# Boot Environments on Linux

I have been busy working on a bunch of exciting tech last few years with very little time for anything else apart from family. The typical startup grind. However, better late than never, I found a bit of opportunity to write up on something I have been hacking on (along with couple of others) and have been put out in open-source.

We have seen the concept of Boot Environments initially with ZFS on Solaris. Because the filesystem supports snapshotting and cloning, it is possible to create another virtual copy of the entire root filesystem as a clone of the currently booted root. It is then possible to mount that clone, upgrade packages inside that prefix and finally reboot into the upgraded clone after adding a grub entry for it. There are several advantages of this approach.

• The operation of cloning the filesystem is instantaneous due to the Copy-On-Write design.
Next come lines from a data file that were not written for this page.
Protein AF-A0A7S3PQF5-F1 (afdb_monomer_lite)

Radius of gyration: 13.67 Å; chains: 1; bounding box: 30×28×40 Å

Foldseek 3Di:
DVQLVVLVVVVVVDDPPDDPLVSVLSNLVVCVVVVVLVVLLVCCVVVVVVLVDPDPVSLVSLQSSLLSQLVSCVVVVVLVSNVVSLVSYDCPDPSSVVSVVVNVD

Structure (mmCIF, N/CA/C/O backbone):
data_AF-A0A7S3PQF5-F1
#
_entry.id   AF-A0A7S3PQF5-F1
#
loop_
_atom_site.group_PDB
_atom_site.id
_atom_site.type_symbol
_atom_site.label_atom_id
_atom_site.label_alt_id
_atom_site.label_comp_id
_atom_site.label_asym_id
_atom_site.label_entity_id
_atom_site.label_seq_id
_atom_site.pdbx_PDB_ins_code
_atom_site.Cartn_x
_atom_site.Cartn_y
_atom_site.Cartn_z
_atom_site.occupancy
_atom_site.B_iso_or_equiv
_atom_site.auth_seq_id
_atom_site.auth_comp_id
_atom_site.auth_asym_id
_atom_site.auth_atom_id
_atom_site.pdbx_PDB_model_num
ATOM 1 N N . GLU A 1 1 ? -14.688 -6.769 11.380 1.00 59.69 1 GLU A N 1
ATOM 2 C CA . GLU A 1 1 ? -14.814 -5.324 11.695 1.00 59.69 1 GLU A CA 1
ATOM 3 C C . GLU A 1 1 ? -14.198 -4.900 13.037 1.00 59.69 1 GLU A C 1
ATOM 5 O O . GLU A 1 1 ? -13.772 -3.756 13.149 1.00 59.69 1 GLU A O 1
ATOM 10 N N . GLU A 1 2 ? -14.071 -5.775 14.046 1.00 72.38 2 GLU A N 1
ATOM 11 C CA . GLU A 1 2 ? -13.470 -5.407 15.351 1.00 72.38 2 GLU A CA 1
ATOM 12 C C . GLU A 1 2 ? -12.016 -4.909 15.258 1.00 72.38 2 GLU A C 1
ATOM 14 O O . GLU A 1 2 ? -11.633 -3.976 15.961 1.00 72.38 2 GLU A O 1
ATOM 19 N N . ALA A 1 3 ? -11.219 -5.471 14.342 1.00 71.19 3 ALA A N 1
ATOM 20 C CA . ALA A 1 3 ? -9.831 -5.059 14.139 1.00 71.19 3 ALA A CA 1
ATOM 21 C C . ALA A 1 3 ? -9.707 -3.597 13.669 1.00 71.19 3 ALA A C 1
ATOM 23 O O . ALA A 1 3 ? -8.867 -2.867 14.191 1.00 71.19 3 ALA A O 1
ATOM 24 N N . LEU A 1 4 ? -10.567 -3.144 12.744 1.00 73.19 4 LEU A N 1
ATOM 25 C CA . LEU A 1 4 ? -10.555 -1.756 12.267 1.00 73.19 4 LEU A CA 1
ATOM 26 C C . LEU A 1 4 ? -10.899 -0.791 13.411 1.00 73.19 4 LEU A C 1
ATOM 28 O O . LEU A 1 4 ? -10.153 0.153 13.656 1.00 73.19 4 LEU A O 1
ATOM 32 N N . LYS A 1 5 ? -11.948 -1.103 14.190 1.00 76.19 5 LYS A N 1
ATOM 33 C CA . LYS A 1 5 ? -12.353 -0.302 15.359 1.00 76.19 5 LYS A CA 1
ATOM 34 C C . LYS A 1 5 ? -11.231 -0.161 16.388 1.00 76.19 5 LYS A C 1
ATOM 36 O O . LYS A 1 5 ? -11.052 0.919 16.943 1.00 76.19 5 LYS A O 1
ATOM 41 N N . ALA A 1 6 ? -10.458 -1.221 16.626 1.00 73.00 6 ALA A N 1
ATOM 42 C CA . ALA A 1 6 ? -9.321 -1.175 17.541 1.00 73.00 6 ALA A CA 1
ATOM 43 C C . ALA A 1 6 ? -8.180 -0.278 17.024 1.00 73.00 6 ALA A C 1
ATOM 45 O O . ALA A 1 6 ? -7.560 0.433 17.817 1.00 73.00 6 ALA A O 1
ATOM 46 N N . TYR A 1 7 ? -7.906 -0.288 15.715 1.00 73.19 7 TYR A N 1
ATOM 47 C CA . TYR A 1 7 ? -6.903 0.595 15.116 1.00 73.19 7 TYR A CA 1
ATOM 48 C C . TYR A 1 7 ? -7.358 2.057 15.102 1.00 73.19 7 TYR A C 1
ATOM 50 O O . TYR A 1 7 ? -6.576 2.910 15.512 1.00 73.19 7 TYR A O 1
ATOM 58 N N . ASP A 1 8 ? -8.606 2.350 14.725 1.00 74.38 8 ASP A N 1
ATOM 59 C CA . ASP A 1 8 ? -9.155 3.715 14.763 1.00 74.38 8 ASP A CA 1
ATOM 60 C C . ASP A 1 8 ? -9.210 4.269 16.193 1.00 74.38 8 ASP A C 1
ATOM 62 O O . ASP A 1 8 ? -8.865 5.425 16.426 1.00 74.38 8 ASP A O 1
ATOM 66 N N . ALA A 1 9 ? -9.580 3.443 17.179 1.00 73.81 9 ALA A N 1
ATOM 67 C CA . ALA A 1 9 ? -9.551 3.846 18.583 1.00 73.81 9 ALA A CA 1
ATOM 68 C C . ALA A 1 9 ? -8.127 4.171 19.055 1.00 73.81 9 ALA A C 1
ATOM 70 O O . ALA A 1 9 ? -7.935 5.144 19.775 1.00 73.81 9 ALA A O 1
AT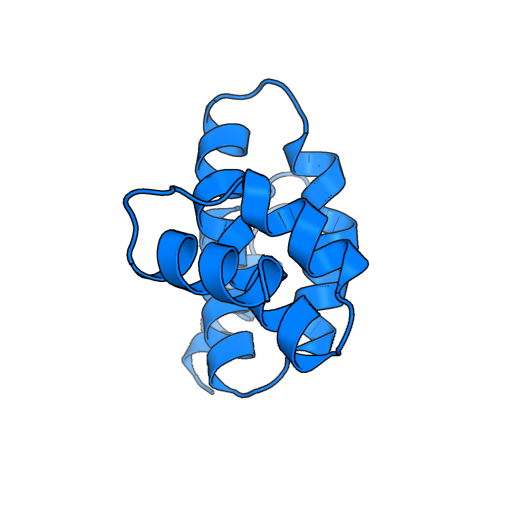OM 71 N N . LYS A 1 10 ? -7.120 3.396 18.629 1.00 70.81 10 LYS A N 1
ATOM 72 C CA . LYS A 1 10 ? -5.718 3.678 18.964 1.00 70.81 10 LYS A CA 1
ATOM 73 C C . LYS A 1 10 ? -5.185 4.915 18.251 1.00 70.81 10 LYS A C 1
ATOM 75 O O . LYS A 1 10 ? -4.495 5.691 18.892 1.00 70.81 10 LYS A O 1
ATOM 80 N N . LEU A 1 11 ? -5.534 5.122 16.982 1.00 66.00 11 LEU A N 1
ATOM 81 C CA . LEU A 1 11 ? -5.160 6.319 16.220 1.00 66.00 11 LEU A CA 1
ATOM 82 C C . LEU A 1 11 ? -5.720 7.599 16.853 1.00 66.00 11 LEU A C 1
ATOM 84 O O . LEU A 1 11 ? -5.007 8.588 16.914 1.00 66.00 11 LEU A O 1
ATOM 88 N N . LYS A 1 12 ? -6.938 7.559 17.410 1.00 65.06 12 LYS A N 1
ATOM 89 C CA . LYS A 1 12 ? -7.529 8.687 18.158 1.00 65.06 12 LYS A CA 1
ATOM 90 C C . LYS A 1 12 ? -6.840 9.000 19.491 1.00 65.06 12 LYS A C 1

There is no need to perform a costly copy of the entire root filesystem image.
• During the upgrade the box is up and running and in production use because the currently booted environment remains untouched. The only downtime is when we reboot.
• Since the currently booted environment is untouched the upgrade is very safe. Any failures or breakage during upgrade would mean destroying the clone and starting again from the beginning, in the worst case.
• If we discover issues after booting into the updated clone, we can easily reboot back to the previous working Boot Environment.
• Because of the COW design the upgraded clone only occupies space for the packages that were actually upgraded. Unchanged package content is shared with the parent dataset of the clone. This un-duplication is space efficient.
• It is possible to have multiple boot environments on the box without having to worry about partitioning.
• Because of the pooled storage design all datasets or clones share the same pooled storage space avoiding hard partitioning and fixed space allocation headaches.
• Multiple boot environments are *extremely* useful in a testing and development setup where multiple software releases can reside on the box. To select a certain release for testing or experimenting, just boot into the appropriate BE (Boot Environment). Messing around is also easy. Create another BE from the current one. Boot into it and mess to your heart’s content. The original BE remains safe as long as you do not screw the disk or the bootloader of course!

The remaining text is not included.